Tell me about your research.

Most of my research is in flow assurance technology. We’re looking at new and different ways to enable frontiers, such as deepwater environments, and also understand how we can save costs for current operating environments by either adapting or developing novel flow assurance technologies. Hydrates are one of the largest flow assurance problems. One example is under-inhibition, where we could inject less MEG than would typically be required to completely avoid hydrates, while being able to manage the amount of hydrates effectively. We’re also looking at new risk assessment strategies to quantify the probability of encountering a hydrate plug.

What do you hope to achieve once you’ve completed your research?

The research itself is an ongoing journey. We’ve had a number of achievements so far in that we’ve been able to look at specific problems either solely within academia or more commonly with industrial partners and reach solutions or milestones for those problems. Of course there’s always the need to get into deeper water and harsher operating environments and with that comes the requirement of new technology. It’s kind of a story that keeps unfolding in new and different dimensions. Our goal would be to see a generation of technologies that allow production in deepwater and ultra deepwater environments. We’ve geared the laboratory at UWA to accomplish that and we hope to deliver the information required to make those decisions and empower some of those designs. If we could see the technology and this research being applied in that context, that would be a tremendous success for both us and the broader community.

What’s the most challenging part of your job?

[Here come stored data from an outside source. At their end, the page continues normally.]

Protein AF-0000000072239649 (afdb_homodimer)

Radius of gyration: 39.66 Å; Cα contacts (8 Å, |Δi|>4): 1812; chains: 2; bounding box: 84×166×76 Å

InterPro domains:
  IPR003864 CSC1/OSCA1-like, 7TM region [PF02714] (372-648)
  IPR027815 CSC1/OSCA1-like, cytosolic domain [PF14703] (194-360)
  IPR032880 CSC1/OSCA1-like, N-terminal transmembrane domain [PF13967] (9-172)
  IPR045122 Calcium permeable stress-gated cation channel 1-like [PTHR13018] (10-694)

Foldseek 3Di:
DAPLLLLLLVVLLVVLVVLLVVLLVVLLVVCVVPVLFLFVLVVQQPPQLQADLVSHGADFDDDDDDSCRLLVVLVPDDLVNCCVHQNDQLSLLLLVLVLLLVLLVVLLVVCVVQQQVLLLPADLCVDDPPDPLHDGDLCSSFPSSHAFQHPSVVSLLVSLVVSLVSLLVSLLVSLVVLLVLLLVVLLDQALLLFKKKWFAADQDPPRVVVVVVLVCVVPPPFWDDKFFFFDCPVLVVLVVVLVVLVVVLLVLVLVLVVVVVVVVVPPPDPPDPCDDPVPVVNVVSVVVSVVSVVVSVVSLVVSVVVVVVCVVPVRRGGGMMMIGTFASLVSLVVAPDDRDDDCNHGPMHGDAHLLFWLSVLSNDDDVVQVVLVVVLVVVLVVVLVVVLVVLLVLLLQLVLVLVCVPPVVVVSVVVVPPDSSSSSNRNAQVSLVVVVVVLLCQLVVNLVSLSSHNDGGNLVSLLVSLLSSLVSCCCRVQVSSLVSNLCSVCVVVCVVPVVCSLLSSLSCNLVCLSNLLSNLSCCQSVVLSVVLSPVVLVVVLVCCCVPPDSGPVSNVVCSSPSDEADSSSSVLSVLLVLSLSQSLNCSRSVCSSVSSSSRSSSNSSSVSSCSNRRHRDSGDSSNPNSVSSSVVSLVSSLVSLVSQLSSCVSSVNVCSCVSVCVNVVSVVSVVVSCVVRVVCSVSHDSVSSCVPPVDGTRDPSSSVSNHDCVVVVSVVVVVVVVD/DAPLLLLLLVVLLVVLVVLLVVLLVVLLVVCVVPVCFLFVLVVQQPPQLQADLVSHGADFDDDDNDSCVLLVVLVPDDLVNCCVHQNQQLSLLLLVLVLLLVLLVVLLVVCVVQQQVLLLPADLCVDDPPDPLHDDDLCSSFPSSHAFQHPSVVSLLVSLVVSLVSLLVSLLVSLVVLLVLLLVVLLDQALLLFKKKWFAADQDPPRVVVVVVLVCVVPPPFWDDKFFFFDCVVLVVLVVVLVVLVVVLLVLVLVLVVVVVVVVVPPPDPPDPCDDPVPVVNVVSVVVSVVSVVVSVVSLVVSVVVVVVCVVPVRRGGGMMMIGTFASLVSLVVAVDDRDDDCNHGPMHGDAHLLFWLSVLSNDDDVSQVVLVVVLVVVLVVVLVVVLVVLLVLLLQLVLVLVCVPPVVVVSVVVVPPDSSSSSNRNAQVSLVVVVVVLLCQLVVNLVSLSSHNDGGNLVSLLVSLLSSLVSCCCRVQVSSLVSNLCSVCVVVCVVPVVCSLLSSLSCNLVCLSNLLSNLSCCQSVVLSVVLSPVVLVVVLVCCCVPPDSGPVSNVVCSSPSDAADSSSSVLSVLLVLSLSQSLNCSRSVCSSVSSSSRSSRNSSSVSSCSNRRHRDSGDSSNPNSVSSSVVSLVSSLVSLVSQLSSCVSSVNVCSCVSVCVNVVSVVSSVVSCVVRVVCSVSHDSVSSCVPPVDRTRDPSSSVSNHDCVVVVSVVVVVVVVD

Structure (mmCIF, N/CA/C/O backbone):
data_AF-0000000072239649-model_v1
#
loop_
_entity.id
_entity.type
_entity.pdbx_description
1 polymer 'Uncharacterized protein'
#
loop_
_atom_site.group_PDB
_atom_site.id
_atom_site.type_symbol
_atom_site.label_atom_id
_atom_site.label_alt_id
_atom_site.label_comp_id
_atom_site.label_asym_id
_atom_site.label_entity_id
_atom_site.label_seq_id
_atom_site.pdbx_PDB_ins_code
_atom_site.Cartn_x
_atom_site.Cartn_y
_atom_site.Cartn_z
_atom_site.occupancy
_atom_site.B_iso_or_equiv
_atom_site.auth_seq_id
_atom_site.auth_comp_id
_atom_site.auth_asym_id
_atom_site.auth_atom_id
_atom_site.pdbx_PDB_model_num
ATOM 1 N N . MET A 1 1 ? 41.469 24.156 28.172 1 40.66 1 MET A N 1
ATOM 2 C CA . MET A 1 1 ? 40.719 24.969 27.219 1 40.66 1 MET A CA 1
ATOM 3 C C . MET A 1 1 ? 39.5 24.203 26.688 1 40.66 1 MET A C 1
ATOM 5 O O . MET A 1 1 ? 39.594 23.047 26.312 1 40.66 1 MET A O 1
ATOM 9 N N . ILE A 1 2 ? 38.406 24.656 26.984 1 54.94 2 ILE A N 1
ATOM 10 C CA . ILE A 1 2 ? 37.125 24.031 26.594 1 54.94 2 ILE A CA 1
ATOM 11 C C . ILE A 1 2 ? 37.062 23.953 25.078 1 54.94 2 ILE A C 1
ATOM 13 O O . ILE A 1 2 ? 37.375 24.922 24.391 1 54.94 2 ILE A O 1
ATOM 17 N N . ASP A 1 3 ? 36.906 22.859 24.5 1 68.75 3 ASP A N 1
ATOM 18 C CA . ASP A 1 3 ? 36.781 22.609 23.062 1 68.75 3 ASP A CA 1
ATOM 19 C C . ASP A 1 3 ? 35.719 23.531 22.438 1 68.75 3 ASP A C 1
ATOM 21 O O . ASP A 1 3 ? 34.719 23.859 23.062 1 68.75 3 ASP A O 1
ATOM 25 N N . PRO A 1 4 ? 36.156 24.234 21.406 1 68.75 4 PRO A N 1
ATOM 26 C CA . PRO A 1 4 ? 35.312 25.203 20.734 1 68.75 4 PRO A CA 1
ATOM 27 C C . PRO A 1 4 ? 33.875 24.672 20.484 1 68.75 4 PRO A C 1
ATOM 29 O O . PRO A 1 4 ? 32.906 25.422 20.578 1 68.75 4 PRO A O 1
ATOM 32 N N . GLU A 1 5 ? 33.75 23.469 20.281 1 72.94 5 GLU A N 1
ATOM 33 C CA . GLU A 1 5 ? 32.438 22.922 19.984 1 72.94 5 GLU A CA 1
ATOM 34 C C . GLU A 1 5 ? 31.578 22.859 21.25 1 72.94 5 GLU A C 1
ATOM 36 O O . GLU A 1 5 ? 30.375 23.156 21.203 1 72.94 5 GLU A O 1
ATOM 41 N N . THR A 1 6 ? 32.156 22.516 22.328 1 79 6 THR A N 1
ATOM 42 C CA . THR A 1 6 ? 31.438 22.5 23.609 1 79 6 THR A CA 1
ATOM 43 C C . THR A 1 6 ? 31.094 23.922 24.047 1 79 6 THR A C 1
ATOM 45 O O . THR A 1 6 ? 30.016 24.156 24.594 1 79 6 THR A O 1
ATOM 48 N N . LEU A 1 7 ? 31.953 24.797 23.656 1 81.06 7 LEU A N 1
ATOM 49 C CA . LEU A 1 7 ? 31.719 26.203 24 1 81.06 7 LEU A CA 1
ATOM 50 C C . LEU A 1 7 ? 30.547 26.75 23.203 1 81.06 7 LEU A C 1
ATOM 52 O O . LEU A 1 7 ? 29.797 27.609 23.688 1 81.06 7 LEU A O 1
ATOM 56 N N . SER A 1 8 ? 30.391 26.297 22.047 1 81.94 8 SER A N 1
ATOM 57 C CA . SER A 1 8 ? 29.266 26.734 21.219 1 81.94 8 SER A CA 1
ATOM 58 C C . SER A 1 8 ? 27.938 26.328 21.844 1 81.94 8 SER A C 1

Every day is a challenge, simply because of the research. Every day when we walk into the lab there’s always a challenge to go beyond the data point, to go beyond the binary ‘yes or no’ and try to understand ‘why’ from a fundamental perspective so that we can better inform ourselves as to what the next experimental step should be. These are some of the most complex systems on the face of the planet. When we talk about moving hydrate particles and water droplets in an oil and gas environment, the flow dynamics are incredibly complex. Trying to probe one experiment and then unravel what’s happening is a tremendous challenge. We have a wonderful team here that’s geared at unpacking various aspects of that behaviour. The largest challenge is always being one step ahead to understand exactly why we’re seeing this in the laboratory and then knowing, from that data, what would be the next best move.

What is one of the most satisfying parts of your career?

The most satisfying aspect would be watching the students grow and learn as they’re coming into the PhD program and being acquainted with flow assurance, and watching the same spark that we all have with science and technology emerge in the students where they begin questioning their environments and thinking critically about what’s accepted and what could be, and what new and different experiments they could propose to make a contribution. Watching a person transform from an undergraduate scholar to a research scholar is such a rewarding experience.

What advice would you give to someone thinking of getting into engineering academia?

I would encourage them. One of the greatest benefits is being able to work with the students and to see that spark emerge in them. It takes a very patient person who is dedicated to research. That’s something that’s honed through the PhD experience at UWA, as well as post-doctoral appointments after that, which allows the person to see new and different ways of thinking. It’s an incredibly rewarding career but it takes a lot of time. You have to be 150 per cent dedicated to it, but I wouldn’t have chosen any other path.